Hello,
For a while I'm experiencing some big delays with the windows GTK3 version.
The old vice 3.2 starts in 2 seconds
GTK3 3.3, 3.6 & 3.8 need about 9 seconds.
It seems to be stuck for 3-4 seconds between these log lines:
initializing with width, height: 704 x 507
Created render thread 0
There was an additional 2-3 seconds delay when the window appeared until it got to the AR6 menu.
That appears to be the sound init.
When I disable the sound this delay goes away so it went from 9 to 6 seconds.
Changing it from dx to something else with sound enabled doesn't help.
Groepaz adviced me to test the SDL 3.8 version aswell.
But that one starts in 2 seconds.
I disabled webcam, microphone etc aswell as I was told it could also cause delays but that didn't change anything.

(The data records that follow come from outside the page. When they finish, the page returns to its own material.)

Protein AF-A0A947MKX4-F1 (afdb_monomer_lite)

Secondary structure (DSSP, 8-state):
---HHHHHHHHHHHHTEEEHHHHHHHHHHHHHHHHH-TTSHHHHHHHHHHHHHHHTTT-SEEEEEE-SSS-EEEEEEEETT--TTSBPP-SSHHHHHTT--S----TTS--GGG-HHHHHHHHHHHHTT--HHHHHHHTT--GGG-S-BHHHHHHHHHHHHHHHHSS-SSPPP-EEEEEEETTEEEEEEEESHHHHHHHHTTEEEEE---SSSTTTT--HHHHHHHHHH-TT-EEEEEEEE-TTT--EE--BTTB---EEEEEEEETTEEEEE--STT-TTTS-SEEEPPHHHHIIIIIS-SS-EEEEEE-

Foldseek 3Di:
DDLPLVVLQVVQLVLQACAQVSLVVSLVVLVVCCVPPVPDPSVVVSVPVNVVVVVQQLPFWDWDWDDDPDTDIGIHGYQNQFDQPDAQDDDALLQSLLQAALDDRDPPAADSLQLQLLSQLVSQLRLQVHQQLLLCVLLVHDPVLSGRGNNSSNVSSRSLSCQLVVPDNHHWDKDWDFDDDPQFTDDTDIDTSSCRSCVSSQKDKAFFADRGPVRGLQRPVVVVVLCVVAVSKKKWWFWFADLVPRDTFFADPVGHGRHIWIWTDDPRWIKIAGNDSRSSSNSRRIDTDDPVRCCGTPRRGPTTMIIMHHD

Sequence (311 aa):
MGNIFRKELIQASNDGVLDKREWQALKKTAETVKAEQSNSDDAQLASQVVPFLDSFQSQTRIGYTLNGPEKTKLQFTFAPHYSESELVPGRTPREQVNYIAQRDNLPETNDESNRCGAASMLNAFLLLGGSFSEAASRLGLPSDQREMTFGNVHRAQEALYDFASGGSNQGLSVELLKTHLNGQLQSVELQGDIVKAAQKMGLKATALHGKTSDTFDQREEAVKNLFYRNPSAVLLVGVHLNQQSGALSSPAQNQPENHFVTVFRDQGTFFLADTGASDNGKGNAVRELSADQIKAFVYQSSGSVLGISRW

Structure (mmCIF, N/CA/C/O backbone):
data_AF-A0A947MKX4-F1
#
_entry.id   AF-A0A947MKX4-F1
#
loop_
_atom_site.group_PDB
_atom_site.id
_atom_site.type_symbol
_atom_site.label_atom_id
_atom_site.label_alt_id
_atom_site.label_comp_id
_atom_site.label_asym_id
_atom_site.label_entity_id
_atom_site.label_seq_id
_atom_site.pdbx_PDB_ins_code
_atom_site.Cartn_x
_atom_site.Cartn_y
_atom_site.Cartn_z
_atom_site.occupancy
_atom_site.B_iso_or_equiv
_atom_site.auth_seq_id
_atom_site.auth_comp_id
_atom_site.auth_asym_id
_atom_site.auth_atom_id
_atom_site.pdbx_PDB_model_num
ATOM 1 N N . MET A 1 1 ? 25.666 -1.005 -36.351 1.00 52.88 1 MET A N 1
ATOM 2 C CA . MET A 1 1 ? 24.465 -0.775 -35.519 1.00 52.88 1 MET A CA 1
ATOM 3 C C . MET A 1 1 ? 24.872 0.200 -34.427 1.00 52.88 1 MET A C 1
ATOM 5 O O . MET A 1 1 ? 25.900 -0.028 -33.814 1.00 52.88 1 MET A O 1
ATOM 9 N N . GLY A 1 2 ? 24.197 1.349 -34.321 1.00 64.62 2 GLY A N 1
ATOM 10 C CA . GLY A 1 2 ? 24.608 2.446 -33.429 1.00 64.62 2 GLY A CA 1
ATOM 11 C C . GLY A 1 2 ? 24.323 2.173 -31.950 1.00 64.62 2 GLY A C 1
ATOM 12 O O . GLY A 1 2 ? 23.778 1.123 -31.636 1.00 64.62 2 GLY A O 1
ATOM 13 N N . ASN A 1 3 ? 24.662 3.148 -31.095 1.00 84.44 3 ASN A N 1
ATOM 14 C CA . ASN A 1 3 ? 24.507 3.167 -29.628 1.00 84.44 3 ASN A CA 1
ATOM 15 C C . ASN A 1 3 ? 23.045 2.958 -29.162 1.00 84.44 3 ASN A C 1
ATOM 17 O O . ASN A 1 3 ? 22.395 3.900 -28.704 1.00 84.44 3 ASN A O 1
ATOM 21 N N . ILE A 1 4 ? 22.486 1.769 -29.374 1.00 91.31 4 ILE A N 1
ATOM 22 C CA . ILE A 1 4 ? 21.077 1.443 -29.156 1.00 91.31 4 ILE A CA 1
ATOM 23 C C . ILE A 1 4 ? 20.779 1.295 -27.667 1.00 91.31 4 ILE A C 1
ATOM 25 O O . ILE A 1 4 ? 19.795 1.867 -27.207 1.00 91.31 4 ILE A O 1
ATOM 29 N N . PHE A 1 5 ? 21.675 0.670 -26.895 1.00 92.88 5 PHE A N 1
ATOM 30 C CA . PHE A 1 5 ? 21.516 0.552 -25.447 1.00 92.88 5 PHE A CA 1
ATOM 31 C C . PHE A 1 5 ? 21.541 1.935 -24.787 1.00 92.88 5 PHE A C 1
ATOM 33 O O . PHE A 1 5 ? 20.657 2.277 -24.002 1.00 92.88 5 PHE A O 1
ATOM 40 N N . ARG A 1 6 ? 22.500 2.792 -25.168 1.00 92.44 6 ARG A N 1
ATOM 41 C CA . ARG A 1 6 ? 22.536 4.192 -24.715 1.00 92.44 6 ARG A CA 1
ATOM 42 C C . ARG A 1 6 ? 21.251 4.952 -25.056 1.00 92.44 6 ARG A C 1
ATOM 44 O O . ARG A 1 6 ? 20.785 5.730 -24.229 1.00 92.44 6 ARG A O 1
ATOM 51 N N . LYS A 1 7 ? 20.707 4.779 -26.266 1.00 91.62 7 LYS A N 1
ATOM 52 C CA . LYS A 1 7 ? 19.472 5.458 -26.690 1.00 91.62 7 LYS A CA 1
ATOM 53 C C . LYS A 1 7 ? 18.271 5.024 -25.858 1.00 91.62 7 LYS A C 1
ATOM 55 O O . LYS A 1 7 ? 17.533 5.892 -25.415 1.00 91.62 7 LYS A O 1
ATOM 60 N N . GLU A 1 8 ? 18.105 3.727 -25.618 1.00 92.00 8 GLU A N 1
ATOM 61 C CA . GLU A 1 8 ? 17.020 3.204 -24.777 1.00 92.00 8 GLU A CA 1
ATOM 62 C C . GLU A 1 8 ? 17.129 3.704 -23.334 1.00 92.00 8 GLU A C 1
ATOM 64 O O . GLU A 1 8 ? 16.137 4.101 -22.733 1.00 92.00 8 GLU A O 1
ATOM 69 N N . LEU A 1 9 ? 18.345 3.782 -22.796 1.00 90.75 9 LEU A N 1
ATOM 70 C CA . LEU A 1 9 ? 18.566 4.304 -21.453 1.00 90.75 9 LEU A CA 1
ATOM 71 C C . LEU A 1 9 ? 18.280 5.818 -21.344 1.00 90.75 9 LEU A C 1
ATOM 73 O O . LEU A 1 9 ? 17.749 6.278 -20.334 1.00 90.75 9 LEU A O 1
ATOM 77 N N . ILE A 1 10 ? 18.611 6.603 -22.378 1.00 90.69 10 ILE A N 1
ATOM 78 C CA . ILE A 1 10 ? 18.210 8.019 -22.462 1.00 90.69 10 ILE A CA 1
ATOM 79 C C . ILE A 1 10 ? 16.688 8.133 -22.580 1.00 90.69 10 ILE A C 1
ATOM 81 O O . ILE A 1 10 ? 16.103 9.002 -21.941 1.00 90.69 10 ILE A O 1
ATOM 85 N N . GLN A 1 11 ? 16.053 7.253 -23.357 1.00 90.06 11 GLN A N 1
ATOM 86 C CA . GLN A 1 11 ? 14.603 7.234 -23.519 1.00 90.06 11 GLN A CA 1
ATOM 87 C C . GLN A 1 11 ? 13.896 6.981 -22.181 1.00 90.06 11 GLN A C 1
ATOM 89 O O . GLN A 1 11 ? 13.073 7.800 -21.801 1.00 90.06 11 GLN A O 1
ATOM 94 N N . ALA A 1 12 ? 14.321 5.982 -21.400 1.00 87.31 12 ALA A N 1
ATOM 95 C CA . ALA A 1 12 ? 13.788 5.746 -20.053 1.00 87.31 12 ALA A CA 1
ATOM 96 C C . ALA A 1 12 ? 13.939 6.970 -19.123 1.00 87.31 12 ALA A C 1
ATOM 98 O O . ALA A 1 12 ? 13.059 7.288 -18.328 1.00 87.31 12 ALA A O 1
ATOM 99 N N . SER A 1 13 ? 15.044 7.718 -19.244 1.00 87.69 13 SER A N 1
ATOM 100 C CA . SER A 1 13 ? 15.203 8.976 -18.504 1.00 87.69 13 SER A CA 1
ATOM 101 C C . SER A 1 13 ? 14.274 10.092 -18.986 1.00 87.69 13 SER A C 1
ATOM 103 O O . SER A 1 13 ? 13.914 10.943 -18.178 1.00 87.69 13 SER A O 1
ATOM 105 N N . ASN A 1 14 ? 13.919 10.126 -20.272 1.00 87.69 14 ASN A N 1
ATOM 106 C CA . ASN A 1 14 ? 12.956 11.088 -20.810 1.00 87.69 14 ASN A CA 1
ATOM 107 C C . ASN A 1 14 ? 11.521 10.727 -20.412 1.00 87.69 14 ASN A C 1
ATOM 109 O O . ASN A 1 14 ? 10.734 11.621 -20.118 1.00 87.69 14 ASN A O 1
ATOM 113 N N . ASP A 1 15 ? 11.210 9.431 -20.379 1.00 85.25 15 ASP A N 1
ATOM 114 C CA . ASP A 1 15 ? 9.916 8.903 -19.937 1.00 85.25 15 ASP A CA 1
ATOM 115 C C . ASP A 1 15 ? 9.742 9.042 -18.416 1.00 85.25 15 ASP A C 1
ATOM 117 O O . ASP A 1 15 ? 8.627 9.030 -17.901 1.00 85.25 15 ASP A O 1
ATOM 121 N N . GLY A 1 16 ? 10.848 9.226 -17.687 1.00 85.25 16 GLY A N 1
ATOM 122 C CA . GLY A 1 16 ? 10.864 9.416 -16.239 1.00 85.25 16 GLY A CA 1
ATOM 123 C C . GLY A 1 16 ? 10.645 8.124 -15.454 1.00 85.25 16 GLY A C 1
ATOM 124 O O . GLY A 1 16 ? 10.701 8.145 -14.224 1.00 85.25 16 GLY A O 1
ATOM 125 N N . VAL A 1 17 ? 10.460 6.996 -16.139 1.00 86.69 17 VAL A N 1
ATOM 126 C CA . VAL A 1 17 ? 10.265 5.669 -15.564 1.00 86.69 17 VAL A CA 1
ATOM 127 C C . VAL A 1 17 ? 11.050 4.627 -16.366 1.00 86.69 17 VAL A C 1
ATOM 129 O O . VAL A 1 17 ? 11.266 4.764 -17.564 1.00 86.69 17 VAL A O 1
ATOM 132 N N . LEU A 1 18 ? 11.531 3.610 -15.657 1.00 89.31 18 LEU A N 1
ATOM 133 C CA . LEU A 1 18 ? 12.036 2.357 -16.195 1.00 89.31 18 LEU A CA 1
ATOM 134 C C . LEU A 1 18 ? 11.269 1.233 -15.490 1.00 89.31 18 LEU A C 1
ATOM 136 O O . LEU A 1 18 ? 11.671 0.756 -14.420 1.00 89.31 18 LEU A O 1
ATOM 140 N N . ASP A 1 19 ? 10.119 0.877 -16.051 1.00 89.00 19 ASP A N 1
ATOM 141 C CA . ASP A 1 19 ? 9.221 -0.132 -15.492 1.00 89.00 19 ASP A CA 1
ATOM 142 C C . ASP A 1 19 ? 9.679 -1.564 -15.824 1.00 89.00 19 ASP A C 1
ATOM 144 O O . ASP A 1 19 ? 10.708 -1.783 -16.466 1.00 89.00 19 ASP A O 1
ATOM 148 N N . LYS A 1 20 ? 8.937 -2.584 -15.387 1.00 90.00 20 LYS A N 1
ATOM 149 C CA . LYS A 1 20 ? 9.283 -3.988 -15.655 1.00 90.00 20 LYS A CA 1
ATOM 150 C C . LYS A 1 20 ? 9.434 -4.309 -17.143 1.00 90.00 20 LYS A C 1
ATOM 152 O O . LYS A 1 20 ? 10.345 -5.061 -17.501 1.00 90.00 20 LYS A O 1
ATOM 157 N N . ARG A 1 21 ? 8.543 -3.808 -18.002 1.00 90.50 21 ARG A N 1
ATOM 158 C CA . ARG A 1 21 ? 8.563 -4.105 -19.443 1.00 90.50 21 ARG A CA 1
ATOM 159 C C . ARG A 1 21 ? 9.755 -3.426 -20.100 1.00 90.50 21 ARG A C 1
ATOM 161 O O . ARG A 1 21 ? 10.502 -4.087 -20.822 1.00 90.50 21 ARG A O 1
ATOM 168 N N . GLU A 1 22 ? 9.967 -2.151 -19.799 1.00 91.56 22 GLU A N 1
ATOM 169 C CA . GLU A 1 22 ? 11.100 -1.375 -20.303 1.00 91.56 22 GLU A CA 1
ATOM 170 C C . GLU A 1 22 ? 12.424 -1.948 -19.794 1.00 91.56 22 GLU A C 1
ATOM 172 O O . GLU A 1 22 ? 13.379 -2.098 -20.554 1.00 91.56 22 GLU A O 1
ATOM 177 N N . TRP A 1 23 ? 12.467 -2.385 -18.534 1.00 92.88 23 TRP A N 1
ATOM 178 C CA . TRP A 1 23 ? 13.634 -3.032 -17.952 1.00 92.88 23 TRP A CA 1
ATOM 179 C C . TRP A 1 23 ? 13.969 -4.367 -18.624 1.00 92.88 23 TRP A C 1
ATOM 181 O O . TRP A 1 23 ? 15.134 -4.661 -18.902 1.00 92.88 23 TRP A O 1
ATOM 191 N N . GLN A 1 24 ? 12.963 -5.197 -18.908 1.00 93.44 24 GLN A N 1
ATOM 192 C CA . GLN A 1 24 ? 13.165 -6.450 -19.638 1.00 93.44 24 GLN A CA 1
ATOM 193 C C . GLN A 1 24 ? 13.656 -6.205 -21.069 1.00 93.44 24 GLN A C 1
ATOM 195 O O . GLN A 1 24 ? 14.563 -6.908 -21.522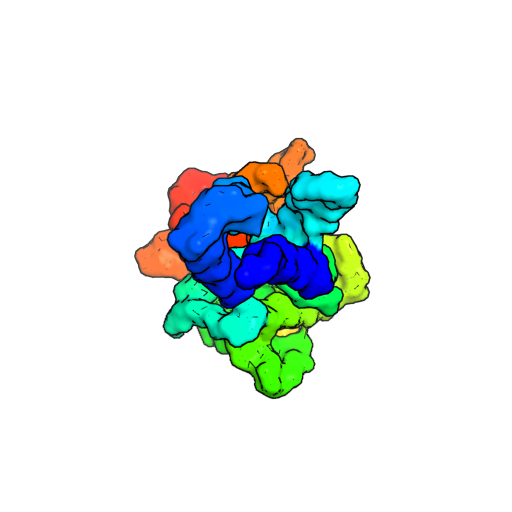 1.00 93.44 24 GLN A O 1
ATOM 200 N N . ALA A 1 25 ? 13.104 -5.202 -21.756 1.00 93.50 25 ALA A N 1
ATOM 201 C CA . ALA A 1 25 ? 13.560 -4.800 -23.083 1.00 93.50 25 ALA A CA 1
ATOM 202 C C . ALA A 1 25 ? 15.019 -4.318 -23.046 1.00 93.50 25 ALA A C 1
ATOM 204 O O . ALA A 1 25 ? 15.853 -4.853 -23.777 1.00 93.50 25 ALA A O 1
ATOM 205 N N . LEU A 1 26 ? 15.353 -3.422 -22.114 1.00 94.38 26 LEU A N 1
ATOM 206 C CA . LEU A 1 26 ? 16.698 -2.874 -21.948 1.00 94.38 26 LEU A CA 1
ATOM 207 C C . LEU A 1 26 ? 17.737 -3.969 -21.645 1.00 94.38 26 LEU A C 1
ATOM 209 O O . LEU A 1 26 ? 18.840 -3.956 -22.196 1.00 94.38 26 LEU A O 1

Is there anything else that I can try?
OS: Windows 10
Laptop is an older i5 with 16 gig and half of it free (i5-3230M with Intel® HD Graphics 4000)
Thanks for the 3.9 update so another reason to check things out ;)
And I found some oddity.
The GTK version has the 3 seconds delay at the gfx init and needs 5 seconds to reach the AR6 menu.
The SDL version has no such delay and reaches the AR6 menu in 1.5-2 seconds.
Maybe it's worth comparing both init routines as there seems to be some differences.
It only happens on windows... so must be some GTK stuff causing this delay.
Could be DirectX as well? I've also noticed Windows tends to scan the executables of VICE for malware/viruses, causing delays (at least on a Win11 laptop).
The SDL version also uses directX, not?
Then why isn't there any delay on that one?
Is there some more logging that I can enable than what I see passing by in the console window?
I assume SDL uses DirectX on Windows, yes, but perhaps it's something we're doing with DirectX that causes a delay.
There's no additional logging available that will show what's happening during boot, we'd have to run a debugger or add some logging ourselves.
lack of code-signing might be related too
I've tried to reproduce this, adding a lot of logging via printf() and GetSystemTime(), but on the machine I tried this x64sc starts quickly (~0.3 seconds until x64sc is ready and the emulated machine boots).
Windows 11 Pro, Lenovo ThinkPad T490s, i5-8365U @1.60Ghz (jumps to 4.0Ghz according to Task Manager when running x64sc)
I also tried one of our github builds (these have slightly less optimizations), but the startup time is about the same.